I ricercatori hanno cercato di capire cosa accade esattamente nelle persone poliglotte, quelle cioè che parlano diverse lingue.
Cosa succede precisamente ai poliglotti, cioè alle persone in grado di parlare più lingue differenti? Un nuovo studio scientifico ha analizzato il cervello delle persone con alto grado di conoscenza di diverse lingue per cercare di capire come riesca a gestire la complessità linguistica.
Lo studio proviene dal prestigioso Massachusetts Institute of Technology. I ricercatori del MIT hanno esplorato il cervello delle persone poliglotte, che parlano almeno cinque lingue diverse. Per esaminare il fenomeno del poliglottismo gli scienziati hanno impiegato la tecnica della risonanza magnetica funzionale (fMRI).
In questo modo hanno analizzato l’attività cerebrale di 34 persone poliglotte.
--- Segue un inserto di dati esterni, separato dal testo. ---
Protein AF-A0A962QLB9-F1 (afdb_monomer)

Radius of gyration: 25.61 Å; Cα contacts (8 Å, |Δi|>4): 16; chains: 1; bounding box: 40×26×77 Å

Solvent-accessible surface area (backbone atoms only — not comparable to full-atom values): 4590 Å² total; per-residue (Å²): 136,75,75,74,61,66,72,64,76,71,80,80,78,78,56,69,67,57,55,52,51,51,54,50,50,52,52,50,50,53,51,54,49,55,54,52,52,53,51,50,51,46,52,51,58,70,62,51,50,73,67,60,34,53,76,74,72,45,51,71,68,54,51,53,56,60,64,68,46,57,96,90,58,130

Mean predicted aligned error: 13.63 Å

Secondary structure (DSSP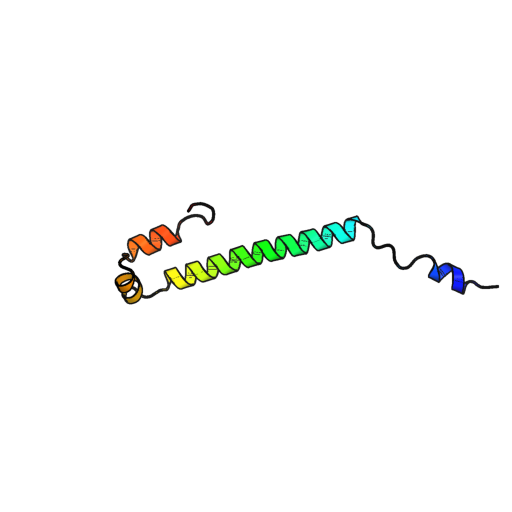, 8-state):
--STTGGGSSS----HHHHHHHHHHHHHHHHHHHHHHHHHHHHHHHTS-HHHHHHTT--HHHHHHHHTS-TT--

Structure (mmCIF, N/CA/C/O backbone):
data_AF-A0A962QLB9-F1
#
_entry.id   AF-A0A962QLB9-F1
#
loop_
_atom_site.group_PDB
_atom_site.id
_atom_site.type_symbol
_atom_site.label_atom_id
_atom_site.label_alt_id
_atom_site.label_comp_id
_atom_site.label_asym_id
_atom_site.label_entity_id
_atom_site.label_seq_id
_atom_site.pdbx_PDB_ins_code
_atom_site.Cartn_x
_atom_site.Cartn_y
_atom_site.Cartn_z
_atom_site.occupancy
_atom_site.B_iso_or_equiv
_atom_site.auth_seq_id
_atom_site.auth_comp_id
_atom_site.auth_asym_id
_atom_site.auth_atom_id
_atom_site.pdbx_PDB_model_num
ATOM 1 N N . MET A 1 1 ? 17.823 -14.563 -54.047 1.00 46.66 1 MET A N 1
ATOM 2 C CA . MET A 1 1 ? 18.560 -14.848 -52.794 1.00 46.66 1 MET A CA 1
ATOM 3 C C . MET A 1 1 ? 18.209 -13.743 -51.797 1.00 46.66 1 MET A C 1
ATOM 5 O O . MET A 1 1 ? 18.288 -12.581 -52.162 1.00 46.66 1 MET A O 1
ATOM 9 N N . ASN A 1 2 ? 17.669 -14.097 -50.632 1.00 47.31 2 ASN A N 1
ATOM 10 C CA . ASN A 1 2 ? 16.649 -13.343 -49.881 1.00 47.31 2 ASN A CA 1
ATOM 11 C C . ASN A 1 2 ? 17.116 -12.115 -49.069 1.00 47.31 2 ASN A C 1
ATOM 13 O O . ASN A 1 2 ? 17.847 -12.272 -48.097 1.00 47.31 2 ASN A O 1
ATOM 17 N N . ARG A 1 3 ? 16.516 -10.936 -49.319 1.00 60.78 3 ARG A N 1
ATOM 18 C CA . ARG A 1 3 ? 16.493 -9.786 -48.378 1.00 60.78 3 ARG A CA 1
ATOM 19 C C . ARG A 1 3 ? 15.519 -9.971 -47.199 1.00 60.78 3 ARG A C 1
ATOM 21 O O . ARG A 1 3 ? 15.667 -9.319 -46.173 1.00 60.78 3 ARG A O 1
ATOM 28 N N . ILE A 1 4 ? 14.560 -10.893 -47.319 1.00 60.53 4 ILE A N 1
ATOM 29 C CA . ILE A 1 4 ? 13.512 -11.157 -46.313 1.00 60.53 4 ILE A CA 1
ATOM 30 C C . ILE A 1 4 ? 14.072 -11.889 -45.071 1.00 60.53 4 ILE A C 1
ATOM 32 O O . ILE A 1 4 ? 13.501 -11.799 -43.989 1.00 60.53 4 ILE A O 1
ATOM 36 N N . LEU A 1 5 ? 15.226 -12.564 -45.184 1.00 60.59 5 LEU A N 1
ATOM 37 C CA . LEU A 1 5 ? 15.863 -13.252 -44.050 1.00 60.59 5 LEU A CA 1
ATOM 38 C C . LEU A 1 5 ? 16.602 -12.298 -43.094 1.00 60.59 5 LEU A C 1
ATOM 40 O O . LEU A 1 5 ? 16.665 -12.579 -41.901 1.00 60.59 5 LEU A O 1
ATOM 44 N N . ALA A 1 6 ? 17.103 -11.156 -43.580 1.00 59.41 6 ALA A N 1
ATOM 45 C CA . ALA A 1 6 ? 17.863 -10.208 -42.759 1.00 59.41 6 ALA A CA 1
ATOM 46 C C . ALA A 1 6 ? 16.975 -9.425 -41.774 1.00 59.41 6 ALA A C 1
ATOM 48 O O . ALA A 1 6 ? 17.383 -9.174 -40.647 1.00 59.41 6 ALA A O 1
ATOM 49 N N . LEU A 1 7 ? 15.729 -9.122 -42.156 1.00 58.75 7 LEU A N 1
ATOM 50 C CA . LEU A 1 7 ? 14.760 -8.434 -41.289 1.00 58.75 7 LEU A CA 1
ATOM 51 C C . LEU A 1 7 ? 14.169 -9.338 -40.189 1.00 58.75 7 LEU A C 1
ATOM 53 O O . LEU A 1 7 ? 13.486 -8.851 -39.296 1.00 58.75 7 LEU A O 1
ATOM 57 N N . ARG A 1 8 ? 14.420 -10.656 -40.230 1.00 55.69 8 ARG A N 1
ATOM 58 C CA . ARG A 1 8 ? 13.945 -11.611 -39.212 1.00 55.69 8 ARG A CA 1
ATOM 59 C C . ARG A 1 8 ? 14.942 -11.822 -38.068 1.00 55.69 8 ARG A C 1
ATOM 61 O O . ARG A 1 8 ? 14.557 -12.363 -37.034 1.00 55.69 8 ARG A O 1
ATOM 68 N N . ALA A 1 9 ? 16.201 -11.429 -38.258 1.00 55.69 9 ALA A N 1
ATOM 69 C CA . ALA A 1 9 ? 17.280 -11.671 -37.301 1.00 55.69 9 ALA A CA 1
ATOM 70 C C . ALA A 1 9 ? 17.302 -10.674 -36.128 1.00 55.69 9 ALA A C 1
ATOM 72 O O . ALA A 1 9 ? 17.945 -10.947 -35.120 1.00 55.69 9 ALA A O 1
ATOM 73 N N . ASP A 1 10 ? 16.561 -9.569 -36.222 1.00 62.00 10 ASP A N 1
ATOM 74 C CA . ASP A 1 10 ? 16.513 -8.525 -35.199 1.00 62.00 10 ASP A CA 1
ATOM 75 C C . ASP A 1 10 ? 15.065 -8.269 -34.765 1.00 62.00 10 ASP A C 1
ATOM 77 O O . ASP A 1 10 ? 14.401 -7.377 -35.283 1.00 62.00 10 ASP A O 1
ATOM 81 N N . ASN A 1 11 ? 14.499 -9.125 -33.905 1.00 63.34 11 ASN A N 1
ATOM 82 C CA . ASN A 1 11 ? 13.113 -8.903 -33.470 1.00 63.34 11 ASN A CA 1
ATOM 83 C C . ASN A 1 11 ? 12.745 -9.317 -32.036 1.00 63.34 11 ASN A C 1
ATOM 85 O O . ASN A 1 11 ? 11.584 -9.156 -31.684 1.00 63.34 11 ASN A O 1
ATOM 89 N N . ARG A 1 12 ? 13.618 -9.849 -31.162 1.00 66.56 12 ARG A N 1
ATOM 90 C CA . ARG A 1 12 ? 13.156 -10.252 -29.802 1.00 66.56 12 ARG A CA 1
ATOM 91 C C . ARG A 1 12 ? 14.155 -10.146 -28.647 1.00 66.56 12 ARG A C 1
ATOM 93 O O . ARG A 1 12 ? 14.008 -10.850 -27.652 1.00 66.56 12 ARG A O 1
ATOM 100 N N . SER A 1 13 ? 15.102 -9.222 -28.705 1.00 68.88 13 SER A N 1
ATOM 101 C CA . SER A 1 13 ? 15.932 -8.911 -27.537 1.00 68.88 13 SER A CA 1
ATOM 102 C C . SER A 1 13 ? 15.421 -7.628 -26.900 1.00 68.88 13 SER A C 1
ATOM 104 O O . SER A 1 13 ? 15.913 -6.549 -27.213 1.00 68.88 13 SER A O 1
ATOM 106 N N . VAL A 1 14 ? 14.405 -7.722 -26.034 1.00 72.81 14 VAL A N 1
ATOM 107 C CA . VAL A 1 14 ? 14.081 -6.582 -25.164 1.00 72.81 14 VAL A CA 1
ATOM 108 C C . VAL A 1 14 ? 15.325 -6.271 -24.329 1.00 72.81 14 VAL A C 1
ATOM 110 O O . VAL A 1 14 ? 15.844 -7.166 -23.656 1.00 72.81 14 VAL A O 1
ATOM 113 N N . PRO A 1 15 ? 15.855 -5.040 -24.381 1.00 84.62 15 PRO A N 1
ATOM 114 C CA . PRO A 1 15 ? 16.990 -4.674 -23.556 1.00 84.62 15 PRO A CA 1
ATOM 115 C C . PRO A 1 15 ? 16.688 -4.911 -22.073 1.00 84.62 15 PRO A C 1
ATOM 117 O O . PRO A 1 15 ? 15.615 -4.560 -21.585 1.00 84.62 15 PRO A O 1
ATOM 120 N N . VAL A 1 16 ? 17.653 -5.465 -21.338 1.00 83.69 16 VAL A N 1
ATOM 121 C CA . VAL A 1 16 ? 17.504 -5.843 -19.917 1.00 83.69 16 VAL A CA 1
ATOM 122 C C . VAL A 1 16 ? 17.052 -4.665 -19.039 1.00 83.69 16 VAL A C 1
ATOM 124 O O . VAL A 1 16 ? 16.277 -4.844 -18.099 1.00 83.69 16 VAL A O 1
ATOM 127 N N . TRP A 1 17 ? 17.456 -3.439 -19.387 1.00 82.81 17 TRP A N 1
ATOM 128 C CA . TRP A 1 17 ? 17.018 -2.226 -18.695 1.00 82.81 17 TRP A CA 1
ATOM 129 C C . TRP A 1 17 ? 15.503 -1.979 -18.809 1.00 82.81 17 TRP A C 1
ATOM 131 O O . TRP A 1 17 ? 14.913 -1.487 -17.850 1.00 82.81 17 TRP A O 1
ATOM 141 N N . ILE A 1 18 ? 14.855 -2.368 -19.919 1.00 85.62 18 ILE A N 1
ATOM 142 C CA . ILE A 1 18 ? 13.393 -2.267 -20.085 1.00 85.62 18 ILE A CA 1
ATOM 143 C C . ILE A 1 18 ? 12.705 -3.216 -19.111 1.00 85.62 18 ILE A C 1
ATOM 145 O O . ILE A 1 18 ? 11.775 -2.817 -18.413 1.00 85.62 18 ILE A O 1
ATOM 149 N N . THR A 1 19 ? 13.187 -4.456 -19.020 1.00 85.38 19 THR A N 1
ATOM 150 C CA . THR A 1 19 ? 12.643 -5.452 -18.093 1.00 85.38 19 THR A CA 1
ATOM 151 C C . THR A 1 19 ? 12.712 -4.947 -16.654 1.00 85.38 19 THR A C 1
ATOM 153 O O . THR A 1 19 ? 11.693 -4.942 -15.968 1.00 85.38 19 THR A O 1
ATOM 156 N N . HIS A 1 20 ? 13.870 -4.4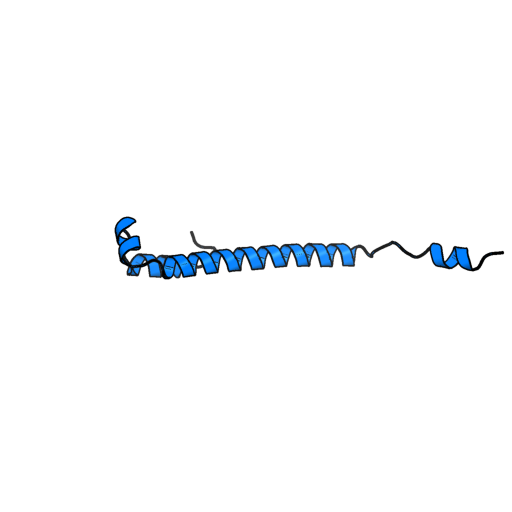37 -16.218 1.00 89.31 20 HIS A N 1
ATOM 157 C CA . HIS A 1 20 ? 14.020 -3.879 -14.871 1.00 89.31 20 HIS A CA 1
ATOM 158 C C . HIS A 1 20 ? 13.161 -2.635 -14.639 1.00 89.31 20 HIS A C 1
ATOM 160 O O . HIS A 1 20 ? 12.582 -2.490 -13.561 1.00 89.31 20 HIS A O 1
ATOM 166 N N . ALA A 1 21 ? 13.037 -1.750 -15.631 1.00 89.50 21 ALA A N 1
ATOM 167 C CA . ALA A 1 21 ? 12.182 -0.572 -15.527 1.00 89.50 21 ALA A CA 1
ATOM 168 C C . ALA A 1 21 ? 10.712 -0.969 -15.316 1.00 89.50 21 ALA A C 1
ATOM 170 O O . ALA A 1 21 ? 10.059 -0.456 -14.407 1.00 89.50 21 ALA A O 1
ATOM 171 N N . VAL A 1 22 ? 10.214 -1.941 -16.087 1.00 91.75 22 VAL A N 1
ATOM 172 C CA . VAL A 1 22 ? 8.836 -2.440 -15.973 1.00 91.75 22 VAL A CA 1
ATOM 173 C C . VAL A 1 22 ? 8.607 -3.138 -14.634 1.00 91.75 22 VAL A C 1
ATOM 175 O O . VAL A 1 22 ? 7.636 -2.824 -13.945 1.00 91.75 22 VAL A O 1
ATOM 178 N N . THR A 1 23 ? 9.496 -4.042 -14.214 1.00 92.56 23 THR A N 1
ATOM 179 C CA . THR A 1 23 ? 9.335 -4.746 -12.930 1.00 92.56 23 THR A CA 1
ATOM 180 C C . THR A 1 23 ? 9.370 -3.783 -11.750 1.00 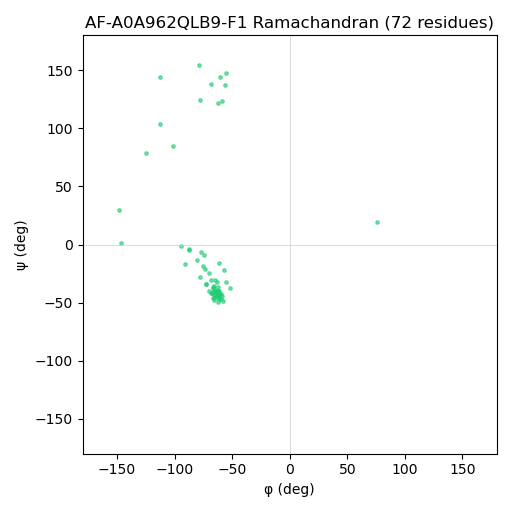92.56 23 THR A C 1
ATOM 182 O O . THR A 1 23 ? 8.573 -3.914 -10.822 1.00 92.56 23 THR A O 1
ATOM 185 N N . THR A 1 24 ? 10.250 -2.781 -11.801 1.00 91.81 24 THR A N 1
ATOM 186 C CA . THR A 1 24 ? 10.365 -1.760 -10.752 1.00 91.81 24 THR A CA 1
ATOM 187 C C . THR A 1 24 ? 9.119 -0.878 -10.716 1.00 91.81 24 THR A C 1
ATOM 189 O O . THR A 1 24 ? 8.589 -0.618 -9.639 1.00 91.81 24 THR A O 1
ATOM 192 N N . ALA A 1 25 ? 8.584 -0.484 -11.875 1.00 90.62 25 ALA A N 1
ATOM 193 C CA . ALA A 1 25 ? 7.336 0.272 -11.958 1.00 90.62 25 ALA A CA 1
ATOM 194 C C . ALA A 1 25 ? 6.137 -0.513 -11.395 1.00 90.62 25 ALA A C 1
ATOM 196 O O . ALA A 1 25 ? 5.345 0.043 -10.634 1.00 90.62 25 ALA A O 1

I risultati emersi dalla ricerca MT offrono un quadro più chiaro di quello che avviene nel cervello quando questo prezioso organo elabora diverse lingue. Ecco cosa hanno scoperto gli esperti statunitensi.
Lo studio, pubblicato sulla rivista scientifica Cerebral Cortex, ha visto coinvolto un campione di 34 partecipanti in grado di padroneggiare almeno cinque lingue. Sedici partecipanti parlavano dieci o più lingue, uno di loro aveva almeno conoscenze di base addirittura in 54 idiomi.
A ognuno dei partecipanti è stato chiesto di ascoltare testi in otto lingue differenti. Tra queste la loro lingua madre, una lingua che padroneggiavano molto bene, un’altra in cui avevano una moderata competenza, un’altra dove avevano una conoscenza “basic” e altri idiomi sconosciuti.
Dallo studio è emerso che la “rete linguistica” del cervello – che comprende aree fondamentali come i lobi frontali e temporali – si attivava di più quando si trattava di ascoltare lingue meglio conosciute dai partecipanti. Una scoperta sorprendente riguarda l’attivazione cerebrale relativa alla lingua madre, risultata essere non significativamente più alta rispetto a altre lingue in cui i partecipanti erano molto esperti.
Secondo i ricercatori la cosa potrebbe essere legata al fatto che la lingua madre, usata fin dalla nascita, necessita di un minore sforzo cognitivo rispetto a lingue apprese più tardi nell’arco della vita. I poliglotti hanno poi mostrato una risposta cerebrale più forte nel caso di lingue non familiari linguisticamente correlate però agli idiomi che padroneggiavano bene.
Un fatto come questo porta a pensare che il cervello sia in grado di usare le connessioni tra lingue simili per agevolarne l’elaborazione. Molto resta ancora da indagare sul modo in cui il cervello gestisce la complessità linguistica. Questo studio, seppur limitato, apre una nuova prospettiva sulla maniera in cui il cervello è capace di elaborare le informazioni linguistiche in persone poliglotte.